Understated corporate comment of the month. “You have successfully reset your password. eBay is not requesting that you take any further action at this time. If you would like to call us, please know our colleagues are especially busy right now assisting other customers and we apologize in advance for making you wait.”

While I know as a Giants fans that the Dodgers could go on a tear any minute, Don Mattingly just said that L.A. “hasn’t felt like a true team at this point.” Gosh, wonder what the rea$on$ for that could be?

Hillary Clinton in March criticized Vladimir Putin “a tough guy with a thin skin.” Putin’s reply in an interview aired yesterday: “It’s better not to argue with a woman. But Ms. Clinton has never been too graceful in her statements.” Well, at least he proved the second part of her statement.

Sarah Palin is bashing Obama for releasing prisoners to free a soldier with “Anti-American views.” So I guess in future our armed forces members should fill out a political questionnaire before going to war so we can decide if they are worth saving?

Bowe Bergdahl may be a young man with some serious issues, but what would Sarah Palin and other GOP politicians be saying if he were one of THEIR sons?

A new Houston spa, called “Float Baby,” offers babies (with moms nearby) a 1 hour water floatation and infant massage for $65. This is why other countries hate us.

From T.C.  “Following Super Bowl XLIX, the following year will be marketed as Super Bowl 50, using standard numerals. Why did it take them XVIII weeks to come up with this change?   Btw, The NFL has announced that Super Bowl 50 will be played in the year MMXVI.”

What’s in a name?

May 22, 2014

50 U.S.Senators sent a letter to the NFL saying it was time for the league “to endorse a name change for the Washington, D.C. football team.” Of course the team could change from the derogatory “Redskins” to the even more derogatory “Senators.”

 

 

After her breakup with Rory McIlroy, Caroline Wozniacki said on Twitter today “It’s a hard time for me right now.” And around the world, millions of men are thinking “I could help.”.

Fox News anchor Gregg Jarrett was arrested for being drunk and belligerent with police at Minneapolis-St. Paul airport bar yesterday afternoon. Will Jarrett claim it was because he had a wide drinking stance?

Today’s #SFGiants Rockies game was suspended in the 6th due to weather.

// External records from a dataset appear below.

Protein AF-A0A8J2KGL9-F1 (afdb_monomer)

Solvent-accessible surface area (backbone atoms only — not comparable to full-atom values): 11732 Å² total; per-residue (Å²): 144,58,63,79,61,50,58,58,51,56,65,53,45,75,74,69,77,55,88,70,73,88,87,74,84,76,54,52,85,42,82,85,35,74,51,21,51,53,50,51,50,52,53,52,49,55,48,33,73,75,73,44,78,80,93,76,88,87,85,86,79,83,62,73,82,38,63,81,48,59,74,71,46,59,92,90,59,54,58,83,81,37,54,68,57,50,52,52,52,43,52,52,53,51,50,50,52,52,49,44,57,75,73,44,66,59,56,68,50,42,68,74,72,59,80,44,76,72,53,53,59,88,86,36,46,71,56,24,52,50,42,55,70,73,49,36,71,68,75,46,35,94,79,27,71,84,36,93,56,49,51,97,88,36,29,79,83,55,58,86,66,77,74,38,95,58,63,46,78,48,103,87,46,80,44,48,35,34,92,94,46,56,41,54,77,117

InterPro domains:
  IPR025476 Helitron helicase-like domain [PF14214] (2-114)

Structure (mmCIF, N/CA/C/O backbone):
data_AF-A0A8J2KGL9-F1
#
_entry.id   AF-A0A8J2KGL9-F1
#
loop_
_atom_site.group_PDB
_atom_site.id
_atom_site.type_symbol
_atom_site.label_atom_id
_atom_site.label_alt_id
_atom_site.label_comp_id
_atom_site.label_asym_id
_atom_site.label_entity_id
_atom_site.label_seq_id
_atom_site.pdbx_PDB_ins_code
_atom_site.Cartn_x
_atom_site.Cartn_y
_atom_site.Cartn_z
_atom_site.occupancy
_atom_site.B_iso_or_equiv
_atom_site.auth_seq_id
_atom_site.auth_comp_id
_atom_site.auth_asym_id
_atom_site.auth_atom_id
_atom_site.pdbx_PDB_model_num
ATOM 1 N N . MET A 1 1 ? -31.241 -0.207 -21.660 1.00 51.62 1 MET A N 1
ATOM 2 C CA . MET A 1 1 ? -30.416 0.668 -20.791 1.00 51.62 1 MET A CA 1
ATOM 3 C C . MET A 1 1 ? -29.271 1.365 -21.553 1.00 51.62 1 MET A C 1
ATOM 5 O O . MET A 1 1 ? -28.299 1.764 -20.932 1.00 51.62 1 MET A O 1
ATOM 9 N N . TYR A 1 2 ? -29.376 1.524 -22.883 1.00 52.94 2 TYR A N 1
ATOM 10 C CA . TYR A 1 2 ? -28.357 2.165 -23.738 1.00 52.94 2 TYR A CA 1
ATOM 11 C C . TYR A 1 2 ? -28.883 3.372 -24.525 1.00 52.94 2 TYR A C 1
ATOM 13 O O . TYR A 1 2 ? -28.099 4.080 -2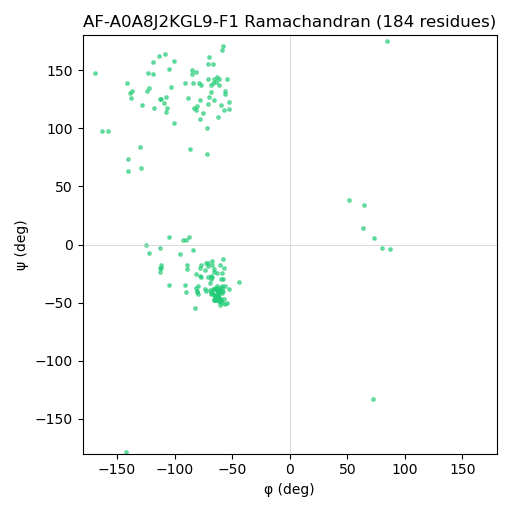5.143 1.00 52.94 2 TYR A O 1
ATOM 21 N N . THR A 1 3 ? -30.192 3.612 -24.466 1.00 57.81 3 THR A N 1
ATOM 22 C CA . THR A 1 3 ? -30.911 4.613 -25.260 1.00 57.81 3 THR A CA 1
ATOM 23 C C . THR A 1 3 ? -30.394 6.028 -25.000 1.00 5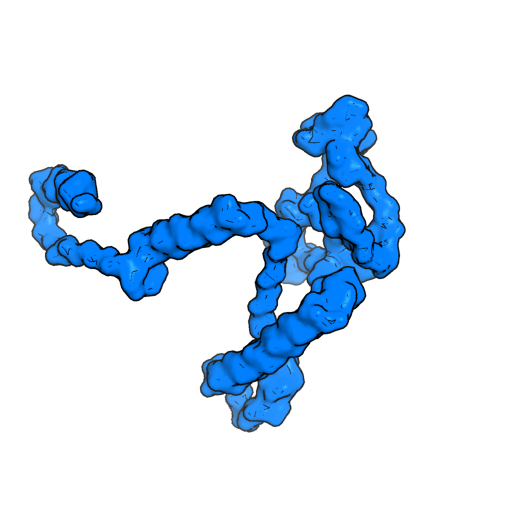7.81 3 THR A C 1
ATOM 25 O O . THR A 1 3 ? -29.906 6.662 -25.919 1.00 57.81 3 THR A O 1
ATOM 28 N N . GLY A 1 4 ? -30.307 6.463 -23.739 1.00 61.03 4 GLY A N 1
ATOM 29 C CA . GLY A 1 4 ? -29.899 7.845 -23.433 1.00 61.03 4 GLY A CA 1
ATOM 30 C C . GLY A 1 4 ? -28.442 8.223 -23.757 1.00 61.03 4 GLY A C 1
ATOM 31 O O . GLY A 1 4 ? -28.133 9.407 -23.820 1.00 61.03 4 GLY A O 1
ATOM 32 N N . LEU A 1 5 ? -27.535 7.254 -23.950 1.00 55.22 5 LEU A N 1
ATOM 33 C CA . LEU A 1 5 ? -26.148 7.525 -24.371 1.00 55.22 5 LEU A CA 1
ATOM 34 C C . LEU A 1 5 ? -25.997 7.517 -25.895 1.00 55.22 5 LEU A C 1
ATOM 36 O O . LEU A 1 5 ? -25.202 8.294 -26.414 1.00 55.22 5 LEU A O 1
ATOM 40 N N . LEU A 1 6 ? -26.749 6.657 -26.589 1.00 58.69 6 LEU A N 1
ATOM 41 C CA . LEU A 1 6 ? -26.808 6.640 -28.052 1.00 58.69 6 LEU A CA 1
ATOM 42 C C . LEU A 1 6 ? -27.431 7.944 -28.572 1.00 58.69 6 LEU A C 1
ATOM 44 O O . LEU A 1 6 ? -26.812 8.597 -29.407 1.00 58.69 6 LEU A O 1
ATOM 48 N N . ASP A 1 7 ? -28.529 8.400 -27.958 1.00 58.88 7 ASP A N 1
ATOM 49 C CA . ASP A 1 7 ? -29.207 9.658 -28.317 1.00 58.88 7 ASP A CA 1
ATOM 50 C C . ASP A 1 7 ? -28.281 10.888 -28.196 1.00 58.88 7 ASP A C 1
ATOM 52 O O . ASP A 1 7 ? -28.342 11.819 -28.998 1.00 58.88 7 ASP A O 1
ATOM 56 N N . HIS A 1 8 ? -27.376 10.907 -27.207 1.00 57.78 8 HIS A N 1
ATOM 57 C CA . HIS A 1 8 ? -26.457 12.034 -27.006 1.00 57.78 8 HIS A CA 1
ATOM 58 C C . HIS A 1 8 ? -25.282 12.036 -27.998 1.00 57.78 8 HIS A C 1
ATOM 60 O O . HIS A 1 8 ? -24.752 13.099 -28.319 1.00 57.78 8 HIS A O 1
ATOM 66 N N . MET A 1 9 ? -24.878 10.861 -28.492 1.00 58.09 9 MET A N 1
ATOM 67 C CA . MET A 1 9 ? -23.816 10.723 -29.495 1.00 58.09 9 MET A CA 1
ATOM 68 C C . MET A 1 9 ? -24.339 11.013 -30.906 1.00 58.09 9 MET A C 1
ATOM 70 O O . MET A 1 9 ? -23.687 11.752 -31.638 1.00 58.09 9 MET A O 1
ATOM 74 N N . GLU A 1 10 ? -25.543 10.537 -31.240 1.00 60.47 10 GLU A N 1
ATOM 75 C CA . GLU A 1 10 ? -26.212 10.852 -32.513 1.00 60.47 10 GLU A CA 1
ATOM 76 C C . GLU A 1 10 ? -26.449 12.364 -32.664 1.00 60.47 10 GLU A C 1
ATOM 78 O O . GLU A 1 10 ? -26.166 12.932 -33.714 1.00 60.47 10 GLU A O 1
ATOM 83 N N . SER A 1 11 ? -26.835 13.060 -31.584 1.00 58.84 11 SER A N 1
ATOM 84 C CA . SER A 1 11 ? -27.057 14.516 -31.626 1.00 58.84 11 SER A CA 1
ATOM 85 C C . SER A 1 11 ? -25.801 15.365 -31.889 1.00 58.84 11 SER A C 1
ATOM 87 O O . SER A 1 11 ? -25.924 16.520 -32.295 1.00 58.84 11 SER A O 1
ATOM 89 N N . ARG A 1 12 ? -24.594 14.830 -31.641 1.00 52.78 12 ARG A N 1
ATOM 90 C CA . ARG A 1 12 ? -23.327 15.551 -31.867 1.00 52.78 12 ARG A CA 1
ATOM 91 C C . ARG A 1 12 ? -22.783 15.333 -33.275 1.00 52.78 12 ARG A C 1
ATOM 93 O O . ARG A 1 12 ? -22.334 16.300 -33.889 1.00 52.78 12 ARG A O 1
ATOM 100 N N . ASP A 1 13 ? -22.867 14.109 -33.794 1.00 53.16 13 ASP A N 1
ATOM 101 C CA . ASP A 1 13 ? -22.311 13.760 -35.109 1.00 53.16 13 ASP A CA 1
ATOM 102 C C . ASP A 1 13 ? -23.101 14.380 -36.282 1.00 53.16 13 ASP A C 1
ATOM 104 O O . ASP A 1 13 ? -22.503 14.725 -37.304 1.00 53.16 13 ASP A O 1
ATOM 108 N N . ASP A 1 14 ? -24.405 14.640 -36.117 1.00 54.38 14 ASP A N 1
ATOM 109 C CA . ASP A 1 14 ? -25.219 15.334 -37.134 1.00 54.38 14 ASP A CA 1
ATOM 110 C C . ASP A 1 14 ? -24.881 16.832 -37.278 1.00 54.38 14 ASP A C 1
ATOM 112 O O . ASP A 1 14 ? -25.202 17.448 -38.295 1.00 54.38 14 ASP A O 1
ATOM 116 N N . SER A 1 15 ? -24.210 17.435 -36.288 1.00 56.22 15 SER A N 1
ATOM 117 C CA . SER A 1 15 ? -23.941 18.882 -36.265 1.00 56.22 15 SER A CA 1
ATOM 118 C C . SER A 1 15 ? -22.632 19.307 -36.948 1.00 56.22 15 SER A C 1
ATOM 120 O O . SER A 1 15 ? -22.501 20.473 -37.317 1.00 56.22 15 SER A O 1
ATOM 122 N N . GLU A 1 16 ? -21.691 18.383 -37.184 1.00 59.38 16 GLU A N 1
ATOM 123 C CA . GLU A 1 16 ? -20.371 18.702 -37.767 1.00 59.38 16 GLU A CA 1
ATOM 124 C C . GLU A 1 16 ? -20.011 17.899 -39.033 1.00 59.38 16 GLU A C 1
ATOM 126 O O . GLU A 1 16 ? -18.954 18.121 -39.622 1.00 59.38 16 GLU A O 1
ATOM 131 N N . GLY A 1 17 ? -20.871 16.987 -39.509 1.00 57.72 17 GLY A N 1
ATOM 132 C CA . GLY A 1 17 ? -20.643 16.254 -40.767 1.00 57.72 17 GLY A CA 1
ATOM 133 C C . GLY A 1 17 ? -19.400 15.347 -40.764 1.00 57.72 17 GLY A C 1
ATOM 134 O O . GLY A 1 17 ? -18.953 14.886 -41.818 1.00 57.72 17 GLY A O 1
ATOM 135 N N . ILE A 1 18 ? -18.831 15.078 -39.588 1.00 60.78 18 ILE A N 1
ATOM 136 C CA . ILE A 1 18 ? -17.681 14.197 -39.409 1.00 60.78 18 ILE A CA 1
ATOM 137 C C . ILE A 1 18 ? -18.205 12.762 -39.393 1.00 60.78 18 ILE A C 1
ATOM 139 O O . ILE A 1 18 ? -18.933 12.360 -38.492 1.00 60.78 18 ILE A O 1
ATOM 143 N N . LYS A 1 19 ? -17.810 11.953 -40.382 1.00 57.47 19 LYS A N 1
ATOM 144 C CA . LYS A 1 19 ? -18.074 10.506 -40.382 1.00 57.47 19 LYS A CA 1
ATOM 145 C C . LYS A 1 19 ? -17.186 9.836 -39.325 1.00 57.47 19 LYS A C 1
ATOM 147 O O . LYS A 1 19 ? -16.134 9.279 -39.641 1.00 57.47 19 LYS A O 1
ATOM 152 N N . ALA A 1 20 ? -17.576 9.947 -38.059 1.00 60.00 20 ALA A N 1
ATOM 153 C CA . ALA A 1 20 ? -16.920 9.261 -36.960 1.00 60.00 20 ALA A CA 1
ATOM 154 C C . ALA A 1 20 ? -17.024 7.738 -37.165 1.00 60.00 20 ALA A C 1
ATOM 156 O O . ALA A 1 20 ? -18.011 7.220 -37.693 1.00 60.00 20 ALA A O 1
ATOM 157 N N . GLY A 1 21 ? -15.967 7.004 -36.806 1.00 67.38 21 GLY A N 1
ATOM 158 C CA . GLY A 1 21 ? -15.954 5.540 -36.886 1.00 67.38 21 GLY A CA 1
ATOM 159 C C . GLY A 1 21 ? -17.078 4.898 -36.060 1.00 67.38 21 GLY A C 1
ATOM 160 O O . GLY A 1 21 ? -17.753 5.552 -35.271 1.00 67.38 21 GLY A O 1
ATOM 161 N N . LYS A 1 22 ? -17.282 3.583 -36.206 1.00 71.12 22 LYS A N 1
ATOM 162 C CA . LYS A 1 22 ? -18.351 2.867 -35.488 1.00 71.12 22 LYS A CA 1
ATOM 163 C C . LYS A 1 22 ? -18.206 3.048 -33.971 1.00 71.12 22 LYS A C 1
ATOM 165 O O . LYS A 1 22 ? -17.250 2.543 -33.382 1.00 71.12 22 LYS A O 1
ATOM 170 N N . ALA A 1 23 ? -19.180 3.697 -33.335 1.00 66.56 23 ALA A N 1
ATOM 171 C CA . ALA A 1 23 ? -19.256 3.781 -31.883 1.00 66.56 23 ALA A CA 1
ATOM 172 C C . ALA A 1 23 ? -19.429 2.370 -31.297 1.00 66.56 23 ALA A C 1
ATOM 174 O O . ALA A 1 23 ? -20.470 1.729 -31.460 1.00 66.56 23 ALA A O 1
ATOM 175 N N . VAL A 1 24 ? -18.388 1.857 -30.636 1.00 71.56 24 VAL A N 1
ATOM 176 C CA . VAL A 1 24 ? -18.444 0.571 -29.935 1.00 71.56 24 VAL A CA 1
ATOM 177 C C . VAL A 1 24 ? -18.478 0.824 -28.442 1.00 71.56 24 VAL A C 1
ATOM 179 O O . VAL A 1 24 ? -17.552 1.350 -27.828 1.00 71.56 24 VAL A O 1
ATOM 182 N N . ILE A 1 25 ? -19.578 0.399 -27.848 1.00 75.25 25 ILE A N 1
ATOM 183 C CA . ILE A 1 25 ? -19.768 0.393 -26.414 1.00 75.25 25 ILE A CA 1
ATOM 184 C C . ILE A 1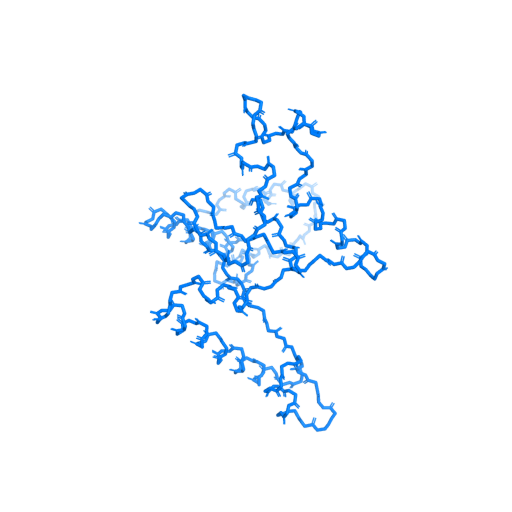 25 ? -18.966 -0.763 -25.812 1.00 75.25 25 ILE A C 1
ATOM 186 O O . ILE A 1 25 ? -19.284 -1.932 -26.021 1.00 75.25 25 ILE A O 1
ATOM 190 N N . LEU A 1 26 ? -17.940 -0.432 -25.026 1.00 79.00 26 LEU A N 1
ATOM 191 C CA . LEU A 1 26 ? -17.188 -1.448 -24.297 1.00 79.00 26 LEU A CA 1
ATOM 192 C C . LEU A 1 26 ? -18.066 -2.078 -23.199 1.00 79.00 26 LEU A C 1
ATOM 194 O O . LEU A 1 26 ? -18.708 -1.336 -22.439 1.00 79.00 26 LEU A O 1
ATOM 198 N N . PRO A 1 27 ? -18.112 -3.419 -23.101 1.00 82.44 27 PRO A N 1
ATOM 199 C CA . PRO A 1 27 ? -18.822 -4.115 -22.036 1.00 82.44 27 PRO A CA 1
ATOM 200 C C . PRO A 1 27 ? -18.106 -3.925 -20.694 1.00 82.44 27 PRO A C 1
ATOM 202 O O . PRO A 1 27 ? -16.918 -3.612 -20.641 1.00 82.44 27 PRO A O 1
ATOM 205 N N . SER A 1 28 ? -18.808 -4.166 -19.587 1.00 78.75 28 SER A N 1
ATOM 206 C CA . SER A 1 28 ? -18.220 -4.053 -18.245 1.00 78.75 28 SER A CA 1
ATOM 207 C C . SER A 1 28 ? -17.156 -5.116 -17.935 1.00 78.75 28 SER A C 1
ATOM 209 O O . SER A 1 28 ? -16.381 -4.952 -16.993 1.00 78.75 28 SER A O 1
ATOM 211 N N . SER A 1 29 ? -17.070 -6.174 -18.748 1.00 83.25 29 SER A N 1
ATOM 212 C CA . SER A 1 29 ? -15.981 -7.155 -18.719 1.00 83.25 29 SER A CA 1
ATOM 213 C C . SER A 1 29 ? -14.647 -6.600 -19.233 1.00 83.25 29 SER A C 1
ATOM 215 O O . SER A 1 29 ? -13.606 -7.196 -18.971 1.00 83.25 29 SER A O 1
ATOM 217 N N . PHE A 1 30 ? -14.644 -5.461 -19.935 1.00 88.44 30 PHE A N 1
ATOM 218 C CA . PHE A 1 30 ? -13.411 -4.814 -20.375 1.00 88.44 30 PHE A CA 1
ATOM 219 C C . PHE A 1 30 ? -12.759 -4.064 -19.209 1.00 88.44 30 PHE A C 1
ATOM 221 O O . PHE A 1 30 ? -13.266 -3.017 -18.785 1.00 88.44 30 PHE A O 1
ATOM 228 N N . MET A 1 31 ? -11.639 -4.588 -18.698 1.00 87.94 31 MET A N 1
ATOM 229 C CA . MET A 1 31 ? -10.916 -3.996 -17.568 1.00 87.94 31 MET A CA 1
ATOM 230 C C . MET A 1 31 ? -10.525 -2.540 -17.841 1.00 87.94 31 MET A C 1
ATOM 232 O O . MET A 1 31 ? -9.997 -2.214 -18.900 1.00 87.94 31 MET A O 1
ATOM 236 N N . GLY A 1 32 ? -10.801 -1.659 -16.877 1.00 85.06 32 GLY A N 1
ATOM 237 C CA . GLY A 1 32 ? -10.482 -0.231 -16.972 1.00 85.06 32 GLY A CA 1
ATOM 238 C C . GLY A 1 32 ? -11.469 0.609 -17.791 1.00 85.06 32 GLY A C 1
ATOM 239 O O . GLY A 1 32 ? -11.330 1.830 -17.826 1.00 85.06 32 GLY A O 1
ATOM 240 N N . SER A 1 33 ? -12.497 0.014 -18.412 1.00 88.56 33 SER A N 1
ATOM 241 C CA . SER A 1 33 ? -13.579 0.806 -19.020 1.00 88.56 33 SER A CA 1
ATOM 242 C C . SER A 1 33 ? -14.396 1.555 -17.954 1.00 88.56 33 SER A C 1
ATOM 244 O O . SER A 1 33 ? -14.528 1.067 -16.827 1.00 88.56 33 SER A O 1
ATOM 246 N N . PRO A 1 34 ? -15.058 2.676 -18.303 1.00 83.75 34 PRO A N 1
ATOM 247 C CA . PRO A 1 34 ? -15.968 3.369 -17.387 1.00 83.75 34 PRO A CA 1
ATOM 248 C C . PRO A 1 34 ? -17.036 2.446 -16.781 1.00 83.75 34 PRO A C 1
ATOM 250 O O . PRO A 1 34 ? -17.333 2.529 -15.592 1.00 83.75 34 PRO A O 1
ATOM 253 N N . ARG A 1 35 ? -17.562 1.503 -17.576 1.00 82.25 35 ARG A N 1
ATOM 254 C CA . ARG A 1 35 ? -18.528 0.494 -17.115 1.00 82.25 35 ARG A CA 1
ATOM 255 C C . ARG A 1 35 ? -17.921 -0.502 -16.132 1.00 82.25 35 ARG A C 1
ATOM 257 O O . ARG A 1 35 ? -18.569 -0.835 -15.145 1.00 82.25 35 ARG A O 1
ATOM 264 N N . ASN A 1 36 ? -16.699 -0.969 -16.383 1.00 89.69 36 ASN A N 1
ATOM 265 C CA . ASN A 1 36 ? -15.984 -1.842 -15.456 1.00 89.69 36 ASN A CA 1
ATOM 266 C C . ASN A 1 36 ? -15.748 -1.142 -14.111 1.00 89.69 36 ASN A C 1
ATOM 268 O O . ASN A 1 36 ? -16.083 -1.694 -13.067 1.00 89.69 36 ASN A O 1
ATOM 272 N N . MET A 1 37 ? -15.290 0.111 -14.139 1.00 89.25 37 MET A N 1
ATOM 273 C CA . MET A 1 37 ? -15.075 0.914 -12.933 1.00 89.25 37 MET A CA 1
ATOM 274 C C . MET A 1 37 ? -16.379 1.173 -12.166 1.00 89.25 37 MET A C 1
ATOM 276 O O . MET A 1 37 ? -16.419 1.015 -10.946 1.00 89.25 37 MET A O 1
ATOM 280 N N . GLN A 1 38 ? -17.470 1.504 -12.866 1.00 87.06 38 GLN A N 1
ATOM 281 C CA . GLN A 1 38 ? -18.786 1.696 -12.249 1.00 87.06 38 GLN A CA 1
ATOM 282 C C . GLN A 1 38 ? -19.312 0.402 -11.608 1.00 87.06 38 GLN A C 1
ATOM 284 O O . GLN A 1 38 ? -19.871 0.444 -10.512 1.00 87.06 38 GLN A O 1
ATOM 289 N N . GLN A 1 39 ? -19.104 -0.751 -12.251 1.00 89.31 39 GLN A N 1
ATOM 290 C CA . GLN A 1 39 ? -19.476 -2.049 -11.690 1.00 89.31 39 GLN A CA 1
ATOM 291 C C . GLN A 1 39 ? -18.644 -2.394 -10.446 1.00 89.31 39 GLN A C 1
ATOM 293 O O . GLN A 1 39 ? -19.208 -2.843 -9.450 1.00 89.31 39 GLN A O 1
ATOM 298 N N . LEU A 1 40 ? -17.329 -2.150 -10.469 1.00 89.56 40 LEU A N 1
ATOM 299 C CA . LEU A 1 40 ? -16.456 -2.347 -9.306 1.00 89.56 40 LEU A CA 1
ATOM 300 C C . LEU A 1 40 ? -16.870 -1.455 -8.131 1.00 89.56 40 LEU A C 1
ATOM 302 O O . LEU A 1 40 ? -16.928 -1.925 -6.996 1.00 89.56 40 LEU A O 1
ATOM 306 N N . TYR A 1 41 ? -17.228 -0.198 -8.402 1.00 91.06 41 TYR A N 1
ATOM 307 C CA . TYR A 1 41 ? -17.755 0.713 -7.387 1.00 91.06 41 TYR A CA 1
ATOM 308 C C . TYR A 1 41 ? -19.062 0.192 -6.777 1.00 91.06 41 TYR A C 1
ATOM 310 O O . TYR A 1 41 ? -19.184 0.107 -5.558 1.00 91.06 41 TYR A O 1
ATOM 318 N N . GLN A 1 42 ? -20.023 -0.217 -7.611 1.00 90.12 42 GLN A N 1
ATOM 319 C CA . GLN A 1 42 ? -21.293 -0.792 -7.150 1.00 90.12 42 GLN A CA 1
ATOM 320 C C . GLN A 1 42 ? -21.069 -2.048 -6.290 1.00 90.12 42 GLN A C 1
ATOM 322 O O . GLN A 1 42 ? -21.687 -2.193 -5.236 1.00 90.12 42 GLN A O 1
ATOM 327 N N . ALA A 1 43 ? -20.143 -2.924 -6.693 1.00 91.12 43 ALA A N 1
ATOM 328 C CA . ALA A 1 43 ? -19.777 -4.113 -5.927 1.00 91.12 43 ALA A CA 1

Will be made up when the Giants return to Denver in September. Since that’s after trade deadline and call-ups, will be interesting to see how many of the same players are still on the same teams…

 

At June’s San Diego County Fair, attendees will be able to buy a Krispy Kreme triple cheeseburger. Presumably it comes with a side of Beta Blockers?

 

A video has surfaced of an Easter sermon from “Duck Dynasty”‘s Phil Robertson “Neither the sexually immoral, nor the idolators, nor adulterers, nor male prostitutes, nor homosexual offenders, nor thieves, nor greedy, nor drunkards, nor slanderers, nor swindlers will inherit the kingdom of God.” Can’t wait for Robertson’s next appearance with some of Louisiana’s members of Congress. Especially Senator David Vitter.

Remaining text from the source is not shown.